唱歌跟玩音樂在當時升學主義掛帥的社會裡,是件不被允許的事,年輕人所有的生命事件都必須與升學相關,小巫也不例外。直到考上了政大新聞,小巫才算是真正開始了她的創作生涯。她很努力的寫歌,很努力的學吉他,幾乎把所有心力都投注進去。那時候的她為了不打擾室友唸書,還特地去租了一間小房間來練歌、練吉他。但是一次預付半年的房租,幾乎完全花光了她所有的生活費,她也不敢讓父母知道,只能勉強度日,甚至還得靠朋友接濟。她的吉他老師董運昌也在那個時候幫了她許多,時常會在練完吉他後招待她一起去吃晚餐,說是招待,其實也不過是頓百元不到的米粉湯加小菜,雖然便宜,卻也飽暖了師徒兩人。那段辛苦的日子是她創作力最豐沛的時期,幾乎旋轉木馬大部分的歌曲都在那個時候完成,在一間舊舊的小房間裡,一把吉他,一支筆,一本筆記本,一個愛寫歌的女生。
大學時期的小巫非常積極的參加學校裡的歌唱比賽-金旋獎,每年她都沒有錯過,甚至畢業了也還以「大五」的身分參加,她戲稱自己領了張歌唱比賽的全勤獎。她最後一次參加金旋獎(第十九屆)也是旋轉木馬的第一次公開表演,臨時成軍才一個多月的旋轉木馬依然進入決賽,在38隊中名列第四,小巫的創作實力備受肯定。
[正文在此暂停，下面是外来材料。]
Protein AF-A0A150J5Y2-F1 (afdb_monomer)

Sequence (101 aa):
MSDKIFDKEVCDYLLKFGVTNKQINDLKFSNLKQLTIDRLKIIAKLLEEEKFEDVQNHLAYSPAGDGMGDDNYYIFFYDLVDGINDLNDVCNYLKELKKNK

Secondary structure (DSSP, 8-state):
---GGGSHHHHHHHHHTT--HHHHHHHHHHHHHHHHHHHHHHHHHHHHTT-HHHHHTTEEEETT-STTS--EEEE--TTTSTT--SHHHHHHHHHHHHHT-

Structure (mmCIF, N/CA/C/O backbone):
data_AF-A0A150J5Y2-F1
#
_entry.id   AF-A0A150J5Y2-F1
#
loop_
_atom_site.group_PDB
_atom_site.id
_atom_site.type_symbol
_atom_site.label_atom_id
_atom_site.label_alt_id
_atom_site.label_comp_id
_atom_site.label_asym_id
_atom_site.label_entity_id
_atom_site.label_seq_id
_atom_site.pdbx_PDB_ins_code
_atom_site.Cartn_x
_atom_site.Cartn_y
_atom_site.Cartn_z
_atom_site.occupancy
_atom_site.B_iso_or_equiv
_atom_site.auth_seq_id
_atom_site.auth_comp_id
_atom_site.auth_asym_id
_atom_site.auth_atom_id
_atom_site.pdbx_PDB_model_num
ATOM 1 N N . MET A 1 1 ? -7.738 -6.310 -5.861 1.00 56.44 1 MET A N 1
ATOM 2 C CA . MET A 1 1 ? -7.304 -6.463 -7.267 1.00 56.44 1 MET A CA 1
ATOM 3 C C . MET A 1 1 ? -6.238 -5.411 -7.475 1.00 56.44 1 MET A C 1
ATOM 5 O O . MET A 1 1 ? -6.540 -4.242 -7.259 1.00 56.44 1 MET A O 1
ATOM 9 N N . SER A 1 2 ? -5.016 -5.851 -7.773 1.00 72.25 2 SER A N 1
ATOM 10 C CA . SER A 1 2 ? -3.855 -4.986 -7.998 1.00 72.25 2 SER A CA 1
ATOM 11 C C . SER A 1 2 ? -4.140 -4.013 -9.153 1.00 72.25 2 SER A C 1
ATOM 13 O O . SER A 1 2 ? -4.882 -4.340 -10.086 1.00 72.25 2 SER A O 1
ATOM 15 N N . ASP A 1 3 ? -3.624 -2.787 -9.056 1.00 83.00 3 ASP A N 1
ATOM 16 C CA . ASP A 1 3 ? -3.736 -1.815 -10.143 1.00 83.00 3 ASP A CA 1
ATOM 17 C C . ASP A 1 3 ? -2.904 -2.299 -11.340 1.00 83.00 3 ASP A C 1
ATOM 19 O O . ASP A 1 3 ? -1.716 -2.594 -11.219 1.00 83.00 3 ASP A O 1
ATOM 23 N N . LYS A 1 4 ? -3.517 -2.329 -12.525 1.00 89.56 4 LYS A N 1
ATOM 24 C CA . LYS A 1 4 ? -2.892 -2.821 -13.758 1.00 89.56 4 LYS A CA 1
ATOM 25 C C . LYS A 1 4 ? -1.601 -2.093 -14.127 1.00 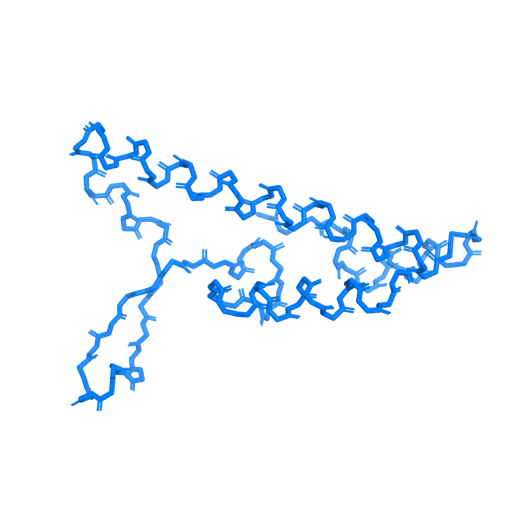89.56 4 LYS A C 1
ATOM 27 O O . LYS A 1 4 ? -0.815 -2.612 -14.911 1.00 89.56 4 LYS A O 1
ATOM 32 N N . ILE A 1 5 ? -1.350 -0.896 -13.587 1.00 91.38 5 ILE A N 1
ATOM 33 C CA . ILE A 1 5 ? -0.074 -0.198 -13.785 1.00 91.38 5 ILE A CA 1
ATOM 34 C C . ILE A 1 5 ? 1.134 -1.009 -13.287 1.00 91.38 5 ILE A C 1
ATOM 36 O O . ILE A 1 5 ? 2.253 -0.771 -13.742 1.00 91.38 5 ILE A O 1
ATOM 40 N N . PHE A 1 6 ? 0.938 -1.958 -12.365 1.00 91.06 6 PHE A N 1
ATOM 41 C CA . PHE A 1 6 ? 1.994 -2.845 -11.874 1.00 91.06 6 PHE A CA 1
ATOM 42 C C . PHE A 1 6 ? 2.256 -4.040 -12.798 1.00 91.06 6 PHE A C 1
ATOM 44 O O . PHE A 1 6 ? 3.350 -4.606 -12.741 1.00 91.06 6 PHE A O 1
ATOM 51 N N . ASP A 1 7 ? 1.336 -4.345 -13.715 1.00 92.12 7 ASP A N 1
ATOM 52 C CA . ASP A 1 7 ? 1.485 -5.434 -14.674 1.00 92.12 7 ASP A CA 1
ATOM 53 C C . ASP A 1 7 ? 2.568 -5.099 -15.706 1.00 92.12 7 ASP A C 1
ATOM 55 O O . ASP A 1 7 ? 2.587 -4.026 -16.327 1.00 92.12 7 ASP A O 1
ATOM 59 N N . LYS A 1 8 ? 3.479 -6.051 -15.933 1.00 91.75 8 LYS A N 1
ATOM 60 C CA . LYS A 1 8 ? 4.576 -5.885 -16.895 1.00 91.75 8 LYS A CA 1
ATOM 61 C C . LYS A 1 8 ? 4.059 -5.608 -18.308 1.00 91.75 8 LYS A C 1
ATOM 63 O O . LYS A 1 8 ? 4.567 -4.710 -18.969 1.00 91.75 8 LYS A O 1
ATOM 68 N N . GLU A 1 9 ? 3.026 -6.325 -18.744 1.00 95.06 9 GLU A N 1
ATOM 69 C CA . GLU A 1 9 ? 2.444 -6.173 -20.085 1.00 95.06 9 GLU A CA 1
ATOM 70 C C . GLU A 1 9 ? 1.903 -4.757 -20.326 1.00 95.06 9 GLU A C 1
ATOM 72 O O . GLU A 1 9 ? 2.066 -4.195 -21.410 1.00 95.06 9 GLU A O 1
ATOM 77 N N . VAL A 1 10 ? 1.309 -4.146 -19.296 1.00 94.88 10 VAL A N 1
ATOM 78 C CA . VAL A 1 10 ? 0.812 -2.766 -19.351 1.00 94.88 10 VAL A CA 1
ATOM 79 C C . VAL A 1 10 ? 1.973 -1.781 -19.416 1.00 94.88 10 VAL A C 1
ATOM 81 O O . VAL A 1 10 ? 1.933 -0.847 -20.215 1.00 94.88 10 VAL A O 1
ATOM 84 N N . CYS A 1 11 ? 3.035 -2.002 -18.637 1.00 94.12 11 CYS A N 1
ATOM 85 C CA . CYS A 1 11 ? 4.246 -1.182 -18.711 1.00 94.12 11 CYS A CA 1
ATOM 86 C C . CYS A 1 11 ? 4.885 -1.248 -20.107 1.00 94.12 11 CYS A C 1
ATOM 88 O O . CYS A 1 11 ? 5.177 -0.207 -20.694 1.00 94.12 11 CYS A O 1
ATOM 90 N N . ASP A 1 12 ? 5.044 -2.452 -20.661 1.00 96.44 12 ASP A N 1
ATOM 91 C CA . ASP A 1 12 ? 5.620 -2.679 -21.989 1.00 96.44 12 ASP A CA 1
ATOM 92 C C . ASP A 1 12 ? 4.771 -2.009 -23.083 1.00 96.44 12 ASP A C 1
ATOM 94 O O . ASP A 1 12 ? 5.304 -1.374 -23.999 1.00 96.44 12 ASP A O 1
ATOM 98 N N . TYR A 1 13 ? 3.441 -2.076 -22.960 1.00 97.31 13 TYR A N 1
ATOM 99 C CA . TYR A 1 13 ? 2.522 -1.356 -23.837 1.00 97.31 13 TYR A CA 1
ATOM 100 C C . TYR A 1 13 ? 2.714 0.165 -23.735 1.00 97.31 13 TYR A C 1
ATOM 102 O O . TYR A 1 13 ? 2.900 0.828 -24.751 1.00 97.31 13 TYR A O 1
ATOM 110 N N . LEU A 1 14 ? 2.725 0.739 -22.530 1.00 97.00 14 LEU A N 1
ATOM 111 C CA . LEU A 1 14 ? 2.897 2.184 -22.335 1.00 97.00 14 LEU A CA 1
ATOM 112 C C . LEU A 1 14 ? 4.232 2.685 -22.909 1.00 97.00 14 LEU A C 1
ATOM 114 O O . LEU A 1 14 ? 4.257 3.705 -23.603 1.00 97.00 14 LEU A O 1
ATOM 118 N N . LEU A 1 15 ? 5.315 1.932 -22.697 1.00 97.00 15 LEU A N 1
ATOM 119 C CA . LEU A 1 15 ? 6.628 2.217 -23.281 1.00 97.00 15 LEU A CA 1
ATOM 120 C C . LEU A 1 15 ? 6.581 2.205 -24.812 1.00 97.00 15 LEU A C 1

而這也不是她首次獲獎,有次她以個人身分參加的創作曲「困」,是第十七屆金旋獎的季軍,當年的評審施人誠看到在台上演唱「責問」的小巫,給的評語寫著:「指日可待的搖滾女星」。
唱片工業或者說音樂工業本來就是絕對的商業考量,以獲利為主的操作模式必然注重包裝與行銷,於是標準是市場的、制度是市場的,市場之外便無話可說。只是為了等待一紙合約而被埋沒的人才太多,而人們依然渴望聽見挑心動情的好音樂。對此,我不置可否,我想說的是「選擇」,你可以選擇接受,或者不。小巫和旋轉木馬選擇了靠自己的力量來跨出這萬分艱難的第一步。
他們自己花錢租錄音室,自己找朋友設計CD封面,自己花錢後製唱片,自己找管道發行,所有的成員都是身兼二職,不但要顧及家庭和工作,還得分出心思來弄唱片的事情。儘管進度一拖再拖,但旋轉木馬的第一張EP《繫》,總算在八月完成了,接下來他們還有許多的發行計畫要推動,要在主流市場中闢出另一條道路,他們的努力不單單是為了自己,也是為了所有想要獨立發行的人而做。小巫說﹕「這就像是一個實驗」。她要把這過程和結果都紀錄下來,讓後繼之秀有可以因循的經驗,她也希望所有已經走在這條路上的朋友能夠響應她,一起來推動獨立發行的市場,讓台灣的音樂市場更多元、更豐富。